HOUSTON — Two games into the season, we have gathered some data on how Mets manager Carlos Mendoza will approach game strategy with his new roster.
Friday’s 3-1 win over Houston allowed Mendoza his first opportunity to deploy his current group of high-leverage relievers. He chose to bring in Reed Garrett to bail Tylor Megill out of a jam in the sixth, new acquisition A.J. Minter in the seventh, Ryne Stanek in the eighth and Edwin Diaz in the ninth.
All were effective, but that order of relievers was not what we will see every time the Mets are protecting a tight lead in the early part of the season.
— Mendoza said he is still tinkering with when to use Minter, Stanek and Garrett in the eighth versus the seventh.
“There’s going to be a combination,” the manager said. “[It will depend on] who is available, who is coming up.”
When Mendoza served as Aaron Boone’s bench coach with the Yankees, the coaching staff would meet before the game to determine the best “lanes,” as they called them, for each reliever against the night’s opposing lineup.
The Mets’ approach under Mendoza sounds similar.
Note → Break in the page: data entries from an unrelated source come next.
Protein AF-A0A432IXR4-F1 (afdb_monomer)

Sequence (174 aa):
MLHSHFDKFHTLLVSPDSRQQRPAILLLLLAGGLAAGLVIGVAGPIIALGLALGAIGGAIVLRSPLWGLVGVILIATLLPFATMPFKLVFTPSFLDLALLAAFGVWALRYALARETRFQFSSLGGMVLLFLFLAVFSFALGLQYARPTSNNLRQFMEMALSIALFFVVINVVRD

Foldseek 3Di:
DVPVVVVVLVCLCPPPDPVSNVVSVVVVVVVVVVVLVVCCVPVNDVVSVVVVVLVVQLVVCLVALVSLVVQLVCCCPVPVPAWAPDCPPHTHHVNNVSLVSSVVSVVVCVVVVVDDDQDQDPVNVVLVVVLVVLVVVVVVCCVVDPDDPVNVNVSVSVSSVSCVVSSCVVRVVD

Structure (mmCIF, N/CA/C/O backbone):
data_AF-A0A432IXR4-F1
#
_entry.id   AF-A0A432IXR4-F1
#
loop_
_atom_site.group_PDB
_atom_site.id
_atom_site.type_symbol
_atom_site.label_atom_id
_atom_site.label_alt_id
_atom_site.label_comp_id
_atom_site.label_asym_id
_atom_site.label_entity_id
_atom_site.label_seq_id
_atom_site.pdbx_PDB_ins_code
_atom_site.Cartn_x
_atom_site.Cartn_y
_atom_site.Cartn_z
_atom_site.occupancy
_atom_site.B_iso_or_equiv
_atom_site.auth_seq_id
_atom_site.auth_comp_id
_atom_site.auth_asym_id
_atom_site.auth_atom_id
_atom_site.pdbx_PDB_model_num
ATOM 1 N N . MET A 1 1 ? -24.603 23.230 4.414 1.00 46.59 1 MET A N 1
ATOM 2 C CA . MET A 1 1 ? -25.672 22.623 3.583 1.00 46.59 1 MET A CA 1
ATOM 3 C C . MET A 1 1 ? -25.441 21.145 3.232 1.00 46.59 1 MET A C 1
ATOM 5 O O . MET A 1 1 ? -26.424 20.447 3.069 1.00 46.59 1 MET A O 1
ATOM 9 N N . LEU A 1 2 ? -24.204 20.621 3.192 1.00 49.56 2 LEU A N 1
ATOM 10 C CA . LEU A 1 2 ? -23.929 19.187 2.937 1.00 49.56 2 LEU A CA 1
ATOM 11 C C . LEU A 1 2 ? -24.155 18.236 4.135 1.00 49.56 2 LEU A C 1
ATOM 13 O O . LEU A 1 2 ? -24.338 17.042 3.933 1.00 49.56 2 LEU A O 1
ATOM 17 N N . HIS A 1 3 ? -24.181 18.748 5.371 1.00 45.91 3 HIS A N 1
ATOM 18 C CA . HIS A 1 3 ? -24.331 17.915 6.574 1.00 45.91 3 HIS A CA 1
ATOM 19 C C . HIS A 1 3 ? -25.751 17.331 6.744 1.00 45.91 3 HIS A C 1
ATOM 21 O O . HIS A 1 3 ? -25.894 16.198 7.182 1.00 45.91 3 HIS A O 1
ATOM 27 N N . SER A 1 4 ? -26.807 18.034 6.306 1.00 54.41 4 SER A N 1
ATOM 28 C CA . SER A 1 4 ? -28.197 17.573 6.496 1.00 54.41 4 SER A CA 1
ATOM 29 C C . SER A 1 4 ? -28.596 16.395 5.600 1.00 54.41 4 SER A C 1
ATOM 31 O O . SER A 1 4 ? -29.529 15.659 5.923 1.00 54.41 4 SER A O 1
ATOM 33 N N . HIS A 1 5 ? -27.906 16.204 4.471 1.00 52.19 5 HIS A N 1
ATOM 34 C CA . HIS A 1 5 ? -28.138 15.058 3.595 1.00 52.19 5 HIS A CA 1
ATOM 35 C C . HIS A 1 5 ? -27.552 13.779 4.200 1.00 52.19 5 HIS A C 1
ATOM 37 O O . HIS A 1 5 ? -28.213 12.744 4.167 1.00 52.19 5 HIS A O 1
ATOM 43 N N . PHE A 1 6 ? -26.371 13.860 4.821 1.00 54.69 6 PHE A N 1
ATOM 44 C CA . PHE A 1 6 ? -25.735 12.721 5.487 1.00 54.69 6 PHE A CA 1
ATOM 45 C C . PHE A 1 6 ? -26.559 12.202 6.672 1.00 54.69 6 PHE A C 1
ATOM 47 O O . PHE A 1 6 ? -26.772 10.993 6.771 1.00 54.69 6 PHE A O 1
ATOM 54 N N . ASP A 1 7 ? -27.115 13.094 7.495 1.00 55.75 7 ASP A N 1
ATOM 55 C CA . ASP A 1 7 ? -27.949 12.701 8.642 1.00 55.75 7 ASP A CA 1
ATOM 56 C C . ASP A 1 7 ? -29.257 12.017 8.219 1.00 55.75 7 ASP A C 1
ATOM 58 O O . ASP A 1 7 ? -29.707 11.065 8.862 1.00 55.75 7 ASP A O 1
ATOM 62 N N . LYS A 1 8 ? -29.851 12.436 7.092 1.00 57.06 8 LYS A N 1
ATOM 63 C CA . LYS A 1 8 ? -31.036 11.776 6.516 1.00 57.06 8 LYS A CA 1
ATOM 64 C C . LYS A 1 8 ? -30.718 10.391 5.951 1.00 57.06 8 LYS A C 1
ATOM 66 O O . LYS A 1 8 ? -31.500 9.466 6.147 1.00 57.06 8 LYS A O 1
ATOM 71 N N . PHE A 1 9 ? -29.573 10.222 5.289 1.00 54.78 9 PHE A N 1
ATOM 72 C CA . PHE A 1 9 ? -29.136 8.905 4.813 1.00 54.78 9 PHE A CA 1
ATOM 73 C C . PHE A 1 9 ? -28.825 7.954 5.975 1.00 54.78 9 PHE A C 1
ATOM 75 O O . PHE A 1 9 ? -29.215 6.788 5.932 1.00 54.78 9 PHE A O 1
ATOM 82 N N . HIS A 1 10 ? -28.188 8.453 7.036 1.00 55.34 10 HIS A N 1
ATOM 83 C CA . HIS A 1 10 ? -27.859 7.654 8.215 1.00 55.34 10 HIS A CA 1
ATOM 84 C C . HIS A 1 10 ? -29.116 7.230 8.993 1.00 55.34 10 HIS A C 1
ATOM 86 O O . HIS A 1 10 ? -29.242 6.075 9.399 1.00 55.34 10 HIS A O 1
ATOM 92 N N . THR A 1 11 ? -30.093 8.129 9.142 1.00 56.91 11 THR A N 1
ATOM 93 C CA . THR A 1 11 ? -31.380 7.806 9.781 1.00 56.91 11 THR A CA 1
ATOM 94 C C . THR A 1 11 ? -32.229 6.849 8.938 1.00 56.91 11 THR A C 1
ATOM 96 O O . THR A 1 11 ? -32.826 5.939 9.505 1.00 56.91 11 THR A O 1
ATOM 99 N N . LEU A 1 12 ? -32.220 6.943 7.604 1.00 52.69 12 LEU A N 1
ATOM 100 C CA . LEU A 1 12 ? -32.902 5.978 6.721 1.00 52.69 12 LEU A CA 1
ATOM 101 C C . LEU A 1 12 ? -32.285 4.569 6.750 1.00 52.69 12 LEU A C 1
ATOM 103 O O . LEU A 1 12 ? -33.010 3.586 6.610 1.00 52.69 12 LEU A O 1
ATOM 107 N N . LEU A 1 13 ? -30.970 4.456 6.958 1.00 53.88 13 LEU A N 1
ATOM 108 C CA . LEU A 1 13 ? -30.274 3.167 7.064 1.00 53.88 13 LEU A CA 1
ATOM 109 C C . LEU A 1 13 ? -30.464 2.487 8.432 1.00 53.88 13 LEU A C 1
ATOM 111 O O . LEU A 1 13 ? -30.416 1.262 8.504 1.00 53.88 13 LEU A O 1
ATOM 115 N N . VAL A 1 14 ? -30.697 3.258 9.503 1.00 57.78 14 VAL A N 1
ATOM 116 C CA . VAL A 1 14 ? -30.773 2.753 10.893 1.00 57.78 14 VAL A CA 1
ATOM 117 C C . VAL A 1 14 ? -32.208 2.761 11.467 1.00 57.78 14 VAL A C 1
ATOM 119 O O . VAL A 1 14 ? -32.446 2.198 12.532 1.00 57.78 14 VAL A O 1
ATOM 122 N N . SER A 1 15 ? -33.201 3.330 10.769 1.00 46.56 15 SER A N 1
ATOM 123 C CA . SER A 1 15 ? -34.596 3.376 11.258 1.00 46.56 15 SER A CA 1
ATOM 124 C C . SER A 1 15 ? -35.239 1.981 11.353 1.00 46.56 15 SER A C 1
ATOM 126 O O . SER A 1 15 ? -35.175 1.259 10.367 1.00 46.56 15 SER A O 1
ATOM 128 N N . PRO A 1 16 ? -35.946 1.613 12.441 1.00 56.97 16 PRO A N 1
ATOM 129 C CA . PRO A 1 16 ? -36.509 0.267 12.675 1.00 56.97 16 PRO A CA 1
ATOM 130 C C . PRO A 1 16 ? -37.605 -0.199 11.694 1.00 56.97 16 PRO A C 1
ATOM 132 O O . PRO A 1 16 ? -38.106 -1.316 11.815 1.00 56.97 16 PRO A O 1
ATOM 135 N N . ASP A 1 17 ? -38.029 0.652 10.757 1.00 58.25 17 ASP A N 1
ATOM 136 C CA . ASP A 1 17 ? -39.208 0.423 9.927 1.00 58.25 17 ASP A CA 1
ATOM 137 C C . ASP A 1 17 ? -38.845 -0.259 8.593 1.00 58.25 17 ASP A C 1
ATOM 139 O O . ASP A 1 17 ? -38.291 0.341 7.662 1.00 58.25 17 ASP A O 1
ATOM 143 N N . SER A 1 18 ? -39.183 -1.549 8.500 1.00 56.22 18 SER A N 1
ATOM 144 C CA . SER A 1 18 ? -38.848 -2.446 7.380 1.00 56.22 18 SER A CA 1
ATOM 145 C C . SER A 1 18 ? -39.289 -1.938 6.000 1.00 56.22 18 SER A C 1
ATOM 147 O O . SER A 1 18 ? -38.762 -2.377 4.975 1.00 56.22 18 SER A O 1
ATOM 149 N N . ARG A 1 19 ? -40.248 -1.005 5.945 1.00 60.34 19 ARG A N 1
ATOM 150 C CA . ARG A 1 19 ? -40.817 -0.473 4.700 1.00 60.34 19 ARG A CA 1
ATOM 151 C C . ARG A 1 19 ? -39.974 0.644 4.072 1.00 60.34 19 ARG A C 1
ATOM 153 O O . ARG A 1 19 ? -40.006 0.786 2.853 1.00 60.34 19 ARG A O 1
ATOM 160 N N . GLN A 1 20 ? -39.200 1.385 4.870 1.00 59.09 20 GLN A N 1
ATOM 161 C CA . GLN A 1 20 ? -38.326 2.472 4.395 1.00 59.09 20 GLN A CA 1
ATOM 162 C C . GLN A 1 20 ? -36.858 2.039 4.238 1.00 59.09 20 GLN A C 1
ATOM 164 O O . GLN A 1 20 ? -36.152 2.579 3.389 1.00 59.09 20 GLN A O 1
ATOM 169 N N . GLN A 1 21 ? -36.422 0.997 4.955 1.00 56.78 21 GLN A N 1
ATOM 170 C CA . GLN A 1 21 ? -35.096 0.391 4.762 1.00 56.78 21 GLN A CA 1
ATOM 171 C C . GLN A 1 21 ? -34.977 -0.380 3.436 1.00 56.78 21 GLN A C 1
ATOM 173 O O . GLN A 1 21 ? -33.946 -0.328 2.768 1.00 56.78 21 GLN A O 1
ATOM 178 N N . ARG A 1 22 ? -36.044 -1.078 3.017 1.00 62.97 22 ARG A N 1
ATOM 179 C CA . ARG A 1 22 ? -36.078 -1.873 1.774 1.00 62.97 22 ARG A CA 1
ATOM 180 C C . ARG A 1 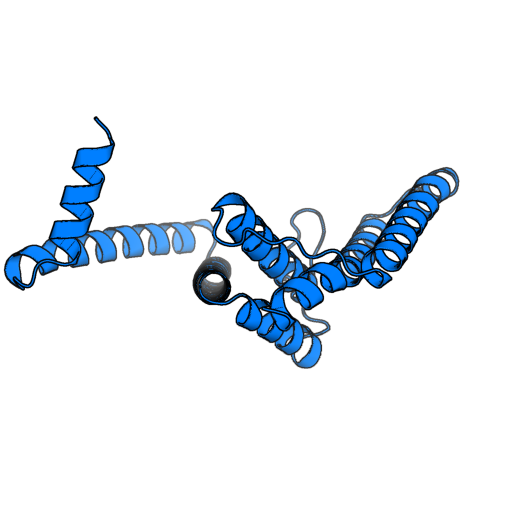22 ? -35.681 -1.095 0.514 1.00 62.97 22 ARG A C 1
ATOM 182 O O . ARG A 1 22 ? -34.818 -1.599 -0.199 1.00 62.97 22 ARG A O 1
ATOM 189 N N . PRO A 1 23 ? -36.244 0.093 0.210 1.00 70.62 23 PRO A N 1
ATOM 190 C CA . PRO A 1 23 ? -35.853 0.838 -0.985 1.00 70.62 23 PRO A CA 1
ATOM 191 C C . PRO A 1 23 ? -34.411 1.349 -0.906 1.00 70.62 23 PRO A C 1
ATOM 193 O O . PRO A 1 23 ? -33.720 1.321 -1.917 1.00 70.62 23 PRO A O 1
ATOM 196 N N . ALA A 1 24 ? -33.928 1.751 0.275 1.00 67.31 24 ALA A N 1
ATOM 197 C CA . ALA A 1 24 ? -32.544 2.189 0.450 1.00 67.31 24 ALA A CA 1
ATOM 198 C C . ALA A 1 24 ? -31.549 1.039 0.215 1.00 67.31 24 ALA A C 1
ATOM 200 O O . ALA A 1 24 ? -30.574 1.213 -0.513 1.00 67.31 24 ALA A O 1
ATOM 201 N N . ILE A 1 25 ? -31.834 -0.150 0.756 1.00 73.62 25 ILE A N 1
ATOM 202 C CA . ILE A 1 25 ? -31.035 -1.365 0.539 1.00 73.62 25 ILE A CA 1
ATOM 203 C C . ILE A 1 25 ? -31.105 -1.804 -0.929 1.00 73.62 25 ILE A C 1
ATOM 205 O O . ILE A 1 25 ? -30.072 -2.104 -1.519 1.00 73.62 25 ILE A O 1
ATOM 209 N N . LEU A 1 26 ? -32.293 -1.801 -1.544 1.00 77.31 26 LEU A N 1
ATOM 210 C CA . LEU A 1 26 ? -32.473 -2.137 -2.962 1.00 77.31 26 LEU A CA 1
ATOM 211 C C . LEU A 1 26 ? -31.700 -1.189 -3.880 1.00 77.31 26 LEU A C 1
ATOM 213 O O . LEU A 1 26 ? -31.075 -1.650 -4.829 1.00 77.31 26 LEU A O 1
ATOM 217 N N . LEU A 1 27 ? -31.708 0.113 -3.592 1.00 79.75 27 LEU A N 1
ATOM 218 C CA . LEU A 1 27 ? -30.982 1.113 -4.373 1.00 79.75 27 LEU A CA 1
ATOM 219 C C . LEU A 1 27 ? -29.465 0.931 -4.223 1.00 79.75 27 LEU A C 1
ATOM 221 O O . LEU A 1 27 ? -28.748 0.984 -5.219 1.00 79.75 27 LEU A O 1
ATOM 225 N N . LEU A 1 28 ? -28.983 0.617 -3.016 1.00 77.25 28 LEU A N 1
ATOM 226 C CA . LEU A 1 28 ? -27.582 0.258 -2.760 1.00 77.25 28 LEU A CA 1
ATOM 227 C C . LEU A 1 28 ? -27.164 -1.024 -3.492 1.00 77.25 28 LEU A C 1
ATOM 229 O O . LEU A 1 28 ? -26.096 -1.059 -4.099 1.00 77.25 28 LEU A O 1
ATOM 233 N N . LEU A 1 29 ? -28.008 -2.057 -3.472 1.00 79.25 29 LEU A N 1
ATOM 234 C CA . LEU A 1 29 ? -27.765 -3.318 -4.176 1.00 79.25 29 LEU A CA 1
ATOM 235 C C . LEU A 1 29 ? -27.784 -3.132 -5.696 1.00 79.25 29 LEU A C 1
ATOM 237 O O . LEU A 1 29 ? -26.933 -3.692 -6.379 1.00 79.25 29 LEU A O 1
ATOM 241 N N . LEU A 1 30 ? -28.706 -2.326 -6.229 1.00 80.25 30 LEU A N 1
ATOM 242 C CA . LEU A 1 30 ? -28.776 -1.999 -7.655 1.00 80.25 30 LEU A CA 1
ATOM 243 C C . LEU A 1 30 ? -27.567 -1.183 -8.106 1.00 80.25 30 LEU A C 1
ATOM 245 O O . LEU A 1 30 ? -26.957 -1.518 -9.117 1.00 80.25 30 LEU A O 1
ATOM 249 N N . ALA A 1 31 ? -27.189 -0.148 -7.355 1.00 78.94 31 ALA A N 1
ATOM 250 C CA . ALA A 1 31 ? -26.010 0.660 -7.655 1.00 78.94 31 ALA A CA 1
ATOM 251 C C . ALA A 1 31 ? -24.721 -0.171 -7.557 1.00 78.94 31 ALA A C 1
ATOM 253 O O . ALA A 1 31 ? -23.875 -0.104 -8.448 1.00 78.94 31 ALA A O 1
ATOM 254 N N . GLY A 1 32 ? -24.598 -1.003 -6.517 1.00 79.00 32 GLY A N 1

They will look every day at data that cuts deeper than handedness and prior history, like how a given pitcher’s stuff plays against an opponent’s swing. They will consider which pitchers are most capable that night of contributing length, among many other factors that will determine the ideal situation for each.
— You’ll see Diaz at some point in the spot that Stanek faced on Friday: eighth inning, best part of the lineup. In this case, it was Jose Altuve, Isaac Parades and Yordan Alvarez. Stanek took care of them, but contemporary managers, including Mendoza, often use their “closers” (a term that is gradually becoming anachronistic) in that spot.
I asked Mendoza after the game if he considered Diaz in the eighth. He said no, primarily because it was Diaz’s first appearance of the season. He wanted to get his closer out of the gate in standard fashion. But if, say, it’s next weekend at Citi Field and Toronto’s Bo Bichette, Vladimir Guerrero Jr. and Anthony Santander are due up in the eighth with the Mets up by a few runs, that could easily be Diaz’s inning.
— One last bit of late-inning run prevention strategy: Mendoza said that he might use Luisangel Acuña as a late-inning defensive replacement at second base on days that Brett Baty starts. On Friday, Acuna pinch-hit for Baty in the seventh because of a platoon advantage. He then made a nifty play on a grounder in the eighth.
Baty is a hardworking neophyte at the position and Acuña is what Mendoza called a “plus-plus defender” there. Because of that, the manager might make the substitution for purely defensive reasons late in games, even if an obvious pinch-hit situation does not arise — provided that he is not facing a team with righty relievers that could make it unwise to remove the lefty Baty. Managing is complicated.